Einheitliche Normen und Regelwerke sind eine zentrale Voraussetzung für den freien Warenverkehr in der Europäischen Union. Im Gas- und Wasserfach prägen aber immer noch zahlreiche nationale Vorschriften oder (Ergänzungs-)Normen das Bild. Seit Jahren bemühen sich die europäischen Mitgliedstaaten daher um eine Harmonisierung der Standards. Es ist davon auszugehen, dass die bekannte CE-Kennzeichnung auch im Gas- und Wasserfach breit eingeführt wird. Welche Voraussetzungen dafür aus nationaler Sicht erfüllt sein sollten – das diskutierten im Rahmen eines Fachsymposiums Dipl.-Ing. Gerhard Cyris (DVGW) und Dipl.-Ing. Klaus Endrullat (DIBt) mit Franz-Josef Heinrichs (ZVSHK), Dr.-Ing. Günter Stoll (figawa) und Dipl.-Ing. Werner Schulte (Viega). Prof. Dr.-Ing. Klaus Homann (Präsident des Deutschen Instituts für Normung) moderierte das Gespräch in Berlin. Eine Zusammenfassung.

 

Deutschland hat bewährte Qualitätssicherungssysteme und Regelwerke, die den hohen nationalen Anforderungen an Schutzziele wie Erhalt der Trinkwassergüte oder Gassicherheit entsprechen. In anderen Ländern der EU gelten hingegen teilweise stark abweichende Richtlinien. So entsprechen beispielsweise in südlichen Ländern im Freien installierte Wandheizgeräte und entsprechende Gasleitungen der Baupraxis und den dort gegebenen Vorschriften. In Deutschland bestehen für solche Anwendungen – allein schon aufgrund anderer klimatischer Bedingungen – andere Regeln der Technik. Das führt zwangsläufig auch zu anderen Zulassungskriterien für die entsprechenden Produkte und beeinträchtigt so den grenzüberschreitenden Handel in der EU. Für die Hersteller bedeutet das aufwendige Prüf- und Zertifizierungsverfahren, damit beispielsweise ein Pressverbinder oder eine Armatur uneingeschränkt im Nachbarland installiert werden darf.

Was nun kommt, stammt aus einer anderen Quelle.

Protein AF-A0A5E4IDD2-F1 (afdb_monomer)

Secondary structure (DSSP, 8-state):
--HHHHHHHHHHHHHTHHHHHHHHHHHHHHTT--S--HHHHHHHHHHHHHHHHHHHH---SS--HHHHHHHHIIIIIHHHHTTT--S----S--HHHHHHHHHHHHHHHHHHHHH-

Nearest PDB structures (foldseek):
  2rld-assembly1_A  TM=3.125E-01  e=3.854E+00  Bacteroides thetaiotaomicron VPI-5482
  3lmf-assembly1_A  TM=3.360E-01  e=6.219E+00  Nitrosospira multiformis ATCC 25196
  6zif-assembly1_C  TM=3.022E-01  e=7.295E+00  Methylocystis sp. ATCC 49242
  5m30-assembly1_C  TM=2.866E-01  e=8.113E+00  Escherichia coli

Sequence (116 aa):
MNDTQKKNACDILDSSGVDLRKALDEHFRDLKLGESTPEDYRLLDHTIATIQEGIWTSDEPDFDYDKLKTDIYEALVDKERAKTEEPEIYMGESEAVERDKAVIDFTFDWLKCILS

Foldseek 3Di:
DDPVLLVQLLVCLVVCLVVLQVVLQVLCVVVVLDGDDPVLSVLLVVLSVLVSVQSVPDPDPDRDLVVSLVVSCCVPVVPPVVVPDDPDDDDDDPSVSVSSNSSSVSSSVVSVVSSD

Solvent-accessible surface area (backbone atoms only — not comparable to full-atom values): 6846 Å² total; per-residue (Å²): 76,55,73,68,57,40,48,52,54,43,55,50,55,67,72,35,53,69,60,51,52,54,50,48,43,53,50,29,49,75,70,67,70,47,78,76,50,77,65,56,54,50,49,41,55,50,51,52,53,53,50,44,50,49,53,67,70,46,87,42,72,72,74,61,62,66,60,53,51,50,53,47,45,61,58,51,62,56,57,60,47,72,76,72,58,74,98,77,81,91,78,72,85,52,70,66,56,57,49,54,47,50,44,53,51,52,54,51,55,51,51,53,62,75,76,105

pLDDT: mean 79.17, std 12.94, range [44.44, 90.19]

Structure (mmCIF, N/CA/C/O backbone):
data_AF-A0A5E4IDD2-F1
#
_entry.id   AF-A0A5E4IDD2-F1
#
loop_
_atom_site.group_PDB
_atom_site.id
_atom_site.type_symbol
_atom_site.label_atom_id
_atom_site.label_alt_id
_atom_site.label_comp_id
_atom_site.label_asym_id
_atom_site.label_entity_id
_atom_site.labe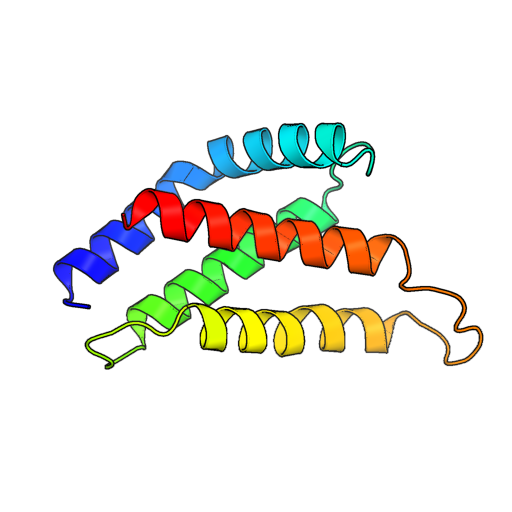l_seq_id
_atom_site.pdbx_PDB_ins_code
_atom_site.Cartn_x
_atom_site.Cartn_y
_atom_site.Cartn_z
_atom_site.occupancy
_atom_site.B_iso_or_equiv
_atom_site.auth_seq_id
_atom_site.auth_comp_id
_atom_site.auth_asym_id
_atom_site.auth_atom_id
_atom_site.pdbx_PDB_mod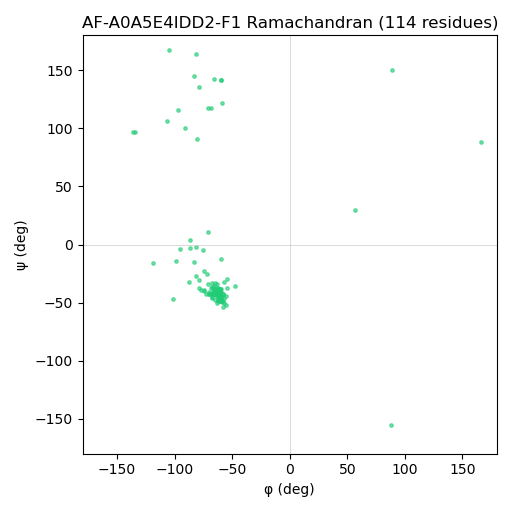el_num
ATOM 1 N N . MET A 1 1 ? 12.851 -5.806 -13.005 1.00 79.38 1 MET A N 1
ATOM 2 C CA . MET A 1 1 ? 11.851 -4.972 -13.717 1.00 79.38 1 MET A CA 1
ATOM 3 C C . MET A 1 1 ? 12.574 -3.870 -14.494 1.00 79.38 1 MET A C 1
ATOM 5 O O . MET A 1 1 ? 13.532 -3.334 -13.955 1.00 79.38 1 MET A O 1
ATOM 9 N N . ASN A 1 2 ? 12.196 -3.535 -15.737 1.00 84.81 2 ASN A N 1
ATOM 10 C CA . ASN A 1 2 ? 12.861 -2.436 -16.472 1.00 84.81 2 ASN A CA 1
ATOM 11 C C . ASN A 1 2 ? 12.316 -1.047 -16.072 1.00 84.81 2 ASN A C 1
ATOM 13 O O . ASN A 1 2 ? 11.226 -0.952 -15.511 1.00 84.81 2 ASN A O 1
ATOM 17 N N . ASP A 1 3 ? 13.035 0.033 -16.399 1.00 86.19 3 ASP A N 1
ATOM 18 C CA . ASP A 1 3 ? 12.665 1.410 -16.012 1.00 86.19 3 ASP A CA 1
ATOM 19 C C . ASP A 1 3 ? 11.270 1.837 -16.490 1.00 86.19 3 ASP A C 1
ATOM 21 O O . ASP A 1 3 ? 10.577 2.593 -15.813 1.00 86.19 3 ASP A O 1
ATOM 25 N N . THR A 1 4 ? 10.825 1.331 -17.645 1.00 86.62 4 THR A N 1
ATOM 26 C CA . THR A 1 4 ? 9.480 1.624 -18.165 1.00 86.62 4 THR A CA 1
ATOM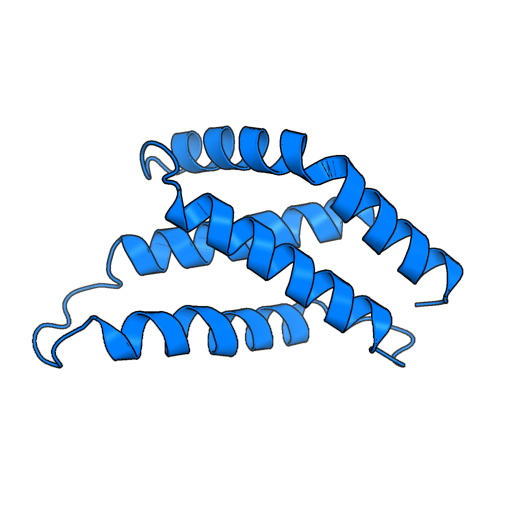 27 C C . THR A 1 4 ? 8.405 0.951 -17.315 1.00 86.62 4 THR A C 1
ATOM 29 O O . THR A 1 4 ? 7.406 1.578 -16.978 1.00 86.62 4 THR A O 1
ATOM 32 N N . GLN A 1 5 ? 8.617 -0.305 -16.921 1.00 85.19 5 GLN A N 1
ATOM 33 C CA . GLN A 1 5 ? 7.713 -1.026 -16.027 1.00 85.19 5 GLN A CA 1
ATOM 34 C C . GLN A 1 5 ? 7.695 -0.399 -14.627 1.00 85.19 5 GLN A C 1
ATOM 36 O O . GLN A 1 5 ? 6.618 -0.224 -14.066 1.00 85.19 5 GLN A O 1
ATOM 41 N N . LYS A 1 6 ? 8.865 -0.015 -14.089 1.00 87.00 6 LYS A N 1
ATOM 42 C CA . LYS A 1 6 ? 8.982 0.685 -12.795 1.00 87.00 6 LYS A CA 1
ATOM 43 C C . LYS A 1 6 ? 8.177 1.976 -12.790 1.00 87.00 6 LYS A C 1
ATOM 45 O O . LYS A 1 6 ? 7.355 2.186 -11.906 1.00 87.00 6 LYS A O 1
ATOM 50 N N . LYS A 1 7 ? 8.369 2.805 -13.818 1.00 88.19 7 LYS A N 1
ATOM 51 C CA . LYS A 1 7 ? 7.630 4.057 -13.968 1.00 88.19 7 LYS A CA 1
ATOM 52 C C . LYS A 1 7 ? 6.122 3.822 -14.062 1.00 88.19 7 LYS A C 1
ATOM 54 O O . LYS A 1 7 ? 5.375 4.466 -13.340 1.00 88.19 7 LYS A O 1
ATOM 59 N N . ASN A 1 8 ? 5.681 2.883 -14.900 1.00 86.06 8 ASN A N 1
ATOM 60 C CA . ASN A 1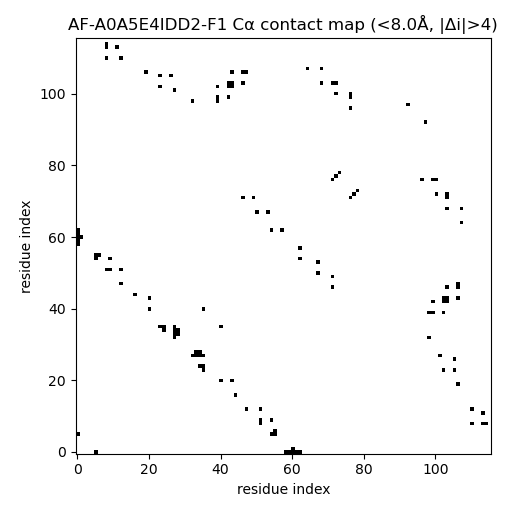 8 ? 4.256 2.585 -15.044 1.00 86.06 8 ASN A CA 1
ATOM 61 C C . ASN A 1 8 ? 3.626 2.125 -13.719 1.00 86.06 8 ASN A C 1
ATOM 63 O O . ASN A 1 8 ? 2.523 2.554 -13.401 1.00 86.06 8 ASN A O 1
ATOM 67 N N . ALA A 1 9 ? 4.322 1.292 -12.938 1.00 84.69 9 ALA A N 1
ATOM 68 C CA . ALA A 1 9 ? 3.856 0.861 -11.621 1.00 84.69 9 ALA A CA 1
ATOM 69 C C . ALA A 1 9 ? 3.637 2.057 -10.680 1.00 84.69 9 ALA A C 1
ATOM 71 O O . ALA A 1 9 ? 2.564 2.197 -10.093 1.00 84.69 9 ALA A O 1
ATOM 72 N N . CYS A 1 10 ? 4.630 2.948 -10.581 1.00 86.44 10 CYS A N 1
ATOM 73 C CA . CYS A 1 10 ? 4.548 4.131 -9.727 1.00 86.44 10 CYS A CA 1
ATOM 74 C C . CYS A 1 10 ? 3.472 5.123 -10.197 1.00 86.44 10 CYS A C 1
ATOM 76 O O . CYS A 1 10 ? 2.708 5.602 -9.363 1.00 86.44 10 CYS A O 1
ATOM 78 N N . ASP A 1 11 ? 3.360 5.374 -11.507 1.00 87.88 11 ASP A N 1
ATOM 79 C CA . ASP A 1 11 ? 2.350 6.272 -12.089 1.00 87.88 11 ASP A CA 1
ATOM 80 C C . ASP A 1 11 ? 0.914 5.760 -11.815 1.00 87.88 11 ASP A C 1
ATOM 82 O O . ASP A 1 11 ? -0.007 6.544 -11.553 1.00 87.88 11 ASP A O 1
ATOM 86 N N . ILE A 1 12 ? 0.699 4.437 -11.849 1.00 86.50 12 ILE A N 1
ATOM 87 C CA . ILE A 1 12 ? -0.603 3.839 -11.518 1.00 86.50 12 ILE A CA 1
ATOM 88 C C . ILE A 1 12 ? -0.896 3.974 -10.021 1.00 86.50 12 ILE A C 1
ATOM 90 O O . ILE A 1 12 ? -2.015 4.338 -9.663 1.00 86.50 12 ILE A O 1
ATOM 94 N N . LEU A 1 13 ? 0.085 3.738 -9.147 1.00 85.12 13 LEU A N 1
ATOM 95 C CA . LEU A 1 13 ? -0.087 3.930 -7.702 1.00 85.12 13 LEU A CA 1
ATOM 96 C C . LEU A 1 13 ? -0.446 5.385 -7.357 1.00 85.12 13 LEU A C 1
ATOM 98 O O . LEU A 1 13 ? -1.406 5.609 -6.620 1.00 85.12 13 LEU A O 1
ATOM 102 N N . ASP A 1 14 ? 0.244 6.361 -7.955 1.00 83.06 14 ASP A N 1
ATOM 103 C CA . ASP A 1 14 ? -0.025 7.792 -7.746 1.00 83.06 14 ASP A CA 1
ATOM 104 C C . ASP A 1 14 ? -1.437 8.185 -8.195 1.00 83.06 14 ASP A C 1
ATOM 106 O O . ASP A 1 14 ? -2.158 8.903 -7.498 1.00 83.06 14 ASP A O 1
ATOM 110 N N . SER A 1 15 ? -1.858 7.704 -9.367 1.00 84.06 15 SER A N 1
ATOM 111 C CA . SER A 1 15 ? -3.183 8.016 -9.915 1.00 84.06 15 SER A CA 1
ATOM 112 C C . SER A 1 15 ? -4.326 7.281 -9.208 1.00 84.06 15 SER A C 1
ATOM 114 O O . SER A 1 15 ? -5.453 7.778 -9.216 1.00 84.06 15 SER A O 1
ATOM 116 N N . SER A 1 16 ? -4.045 6.155 -8.546 1.00 79.12 16 SER A N 1
ATOM 117 C CA . SER A 1 16 ? -5.050 5.323 -7.870 1.00 79.12 16 SER A CA 1
ATOM 118 C C . SER A 1 16 ? -5.357 5.758 -6.436 1.00 79.12 16 SER A C 1
ATOM 120 O O . SER A 1 16 ? -6.228 5.162 -5.814 1.00 79.12 16 SER A O 1
ATOM 122 N N . GLY A 1 17 ? -4.692 6.777 -5.878 1.00 75.00 17 GLY A N 1
ATOM 123 C CA . GLY A 1 17 ? -4.790 7.105 -4.446 1.00 75.00 17 GLY A CA 1
ATOM 124 C C . GLY A 1 17 ? -6.219 7.328 -3.915 1.00 75.00 17 GLY A C 1
ATOM 125 O O . GLY A 1 17 ? -6.543 6.896 -2.810 1.00 75.00 17 GLY A O 1
ATOM 126 N N . VAL A 1 18 ? -7.106 7.956 -4.698 1.00 76.94 18 VAL A N 1
ATOM 127 C CA . VAL A 1 18 ? -8.521 8.153 -4.310 1.00 76.94 18 VAL A CA 1
ATOM 128 C C . VAL A 1 18 ? -9.313 6.845 -4.376 1.00 76.94 18 VAL A C 1
ATOM 130 O O . VAL A 1 18 ? -10.089 6.551 -3.465 1.00 76.94 18 VAL A O 1
ATOM 133 N N . ASP A 1 19 ? -9.102 6.052 -5.426 1.00 84.50 19 ASP A N 1
ATOM 134 C CA . ASP A 1 19 ? -9.782 4.769 -5.612 1.00 84.50 19 ASP A CA 1
ATOM 135 C C . ASP A 1 19 ? -9.327 3.741 -4.568 1.00 84.50 19 ASP A C 1
ATOM 137 O O . ASP A 1 19 ? -10.154 3.016 -4.020 1.00 84.50 19 ASP A O 1
ATOM 141 N N . LEU A 1 20 ? -8.041 3.756 -4.210 1.00 83.81 20 LEU A N 1
ATOM 142 C CA . LEU A 1 20 ? -7.443 2.932 -3.161 1.00 83.81 20 LEU A CA 1
ATOM 143 C C . LEU A 1 20 ? -8.060 3.199 -1.791 1.00 83.81 20 LEU A C 1
ATOM 145 O O . LEU A 1 20 ? -8.386 2.256 -1.080 1.00 83.81 20 LEU A O 1
ATOM 149 N N . ARG A 1 21 ? -8.282 4.466 -1.426 1.00 88.19 21 ARG A N 1
ATOM 150 C CA . ARG A 1 21 ? -8.935 4.811 -0.150 1.00 88.19 21 ARG A CA 1
ATOM 151 C C . ARG A 1 21 ? -10.371 4.310 -0.090 1.00 88.19 21 ARG A C 1
ATOM 153 O O . ARG A 1 21 ? -10.786 3.759 0.922 1.00 88.19 21 ARG A O 1
ATOM 160 N N . LYS A 1 22 ? -11.119 4.460 -1.185 1.00 87.75 22 LYS A N 1
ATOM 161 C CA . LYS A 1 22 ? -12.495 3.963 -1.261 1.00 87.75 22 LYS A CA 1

Italien, England, Spanien, Griechenland: Die Praxisbeispiele verdeutlichen die unterschiedlichen europäischen Installationsgewohnheiten. Eine Annäherung der Normen und Regelwerke kann nur über Zwischenschritte erfolgen.

 

Ein Ausweg könnte die schon für einige Produktbereiche in der EU eingeführte CE-Kennzeichnung sein. Doch der „Europäische Reisepass“ für Produkte hat für den Anwender seine Tücken. Beispiel Gasgeräte: Ob ein Gasgerät in einem Mitgliedstaat eingesetzt werden darf, ist nämlich nicht allein an der CE-Kennzeichnung, sondern nur an zusätzlichen Merkmalen abzulesen. Dazu gehören Aufstellungs-, Bedienungs- und Warnhinweise. Darüber hinaus haben sich die Gerätehersteller geeinigt, auf der Basis der Europäischen technischen Norm DIN EN 437 die darin für jedes Land beschriebenen unterschiedlichen Gaskategorien und Eingangsdrücke jeweils durch ein nationales Kürzel zu dokumentieren. Dabei steht „DE“ für Deutschland, „FR“ für Frankreich, „IT“ für Italien usw. Findet sich also neben der CE-Kennzeichnung auch ein solches Nationalitätenkürzel, dann, und nur dann, erklärt der Hersteller, dass das Gerät für die in dem benannten Bestimmungsland vorhandenen Versorgungsbedingungen geeignet ist. Anderes Beispiel: Rohrdämmstoffe. Sie müssen ab August 2012 mit dem CE-Kennzeichen versehen sein. Die Zulassung des Bauprodukts obliegt aber weiterhin den nationalen Zulassungsstellen. Das heißt, in Deutschland werden Rohrdämmstoffe weiterhin vom Deutschen Institut für Bautechnik DIBt mit einer Allgemeinen Bauaufsichtlichen Zulassung (ABZ) für die Anwendung im Hochbau freigegeben. Bei der Verarbeitung von Rohrdämmstoffen im Hochbau müssen Fachhandwerker künftig also grundsätzlich auf die CE-Kennzeichnung und die bauaufsichtliche Zulassung achten.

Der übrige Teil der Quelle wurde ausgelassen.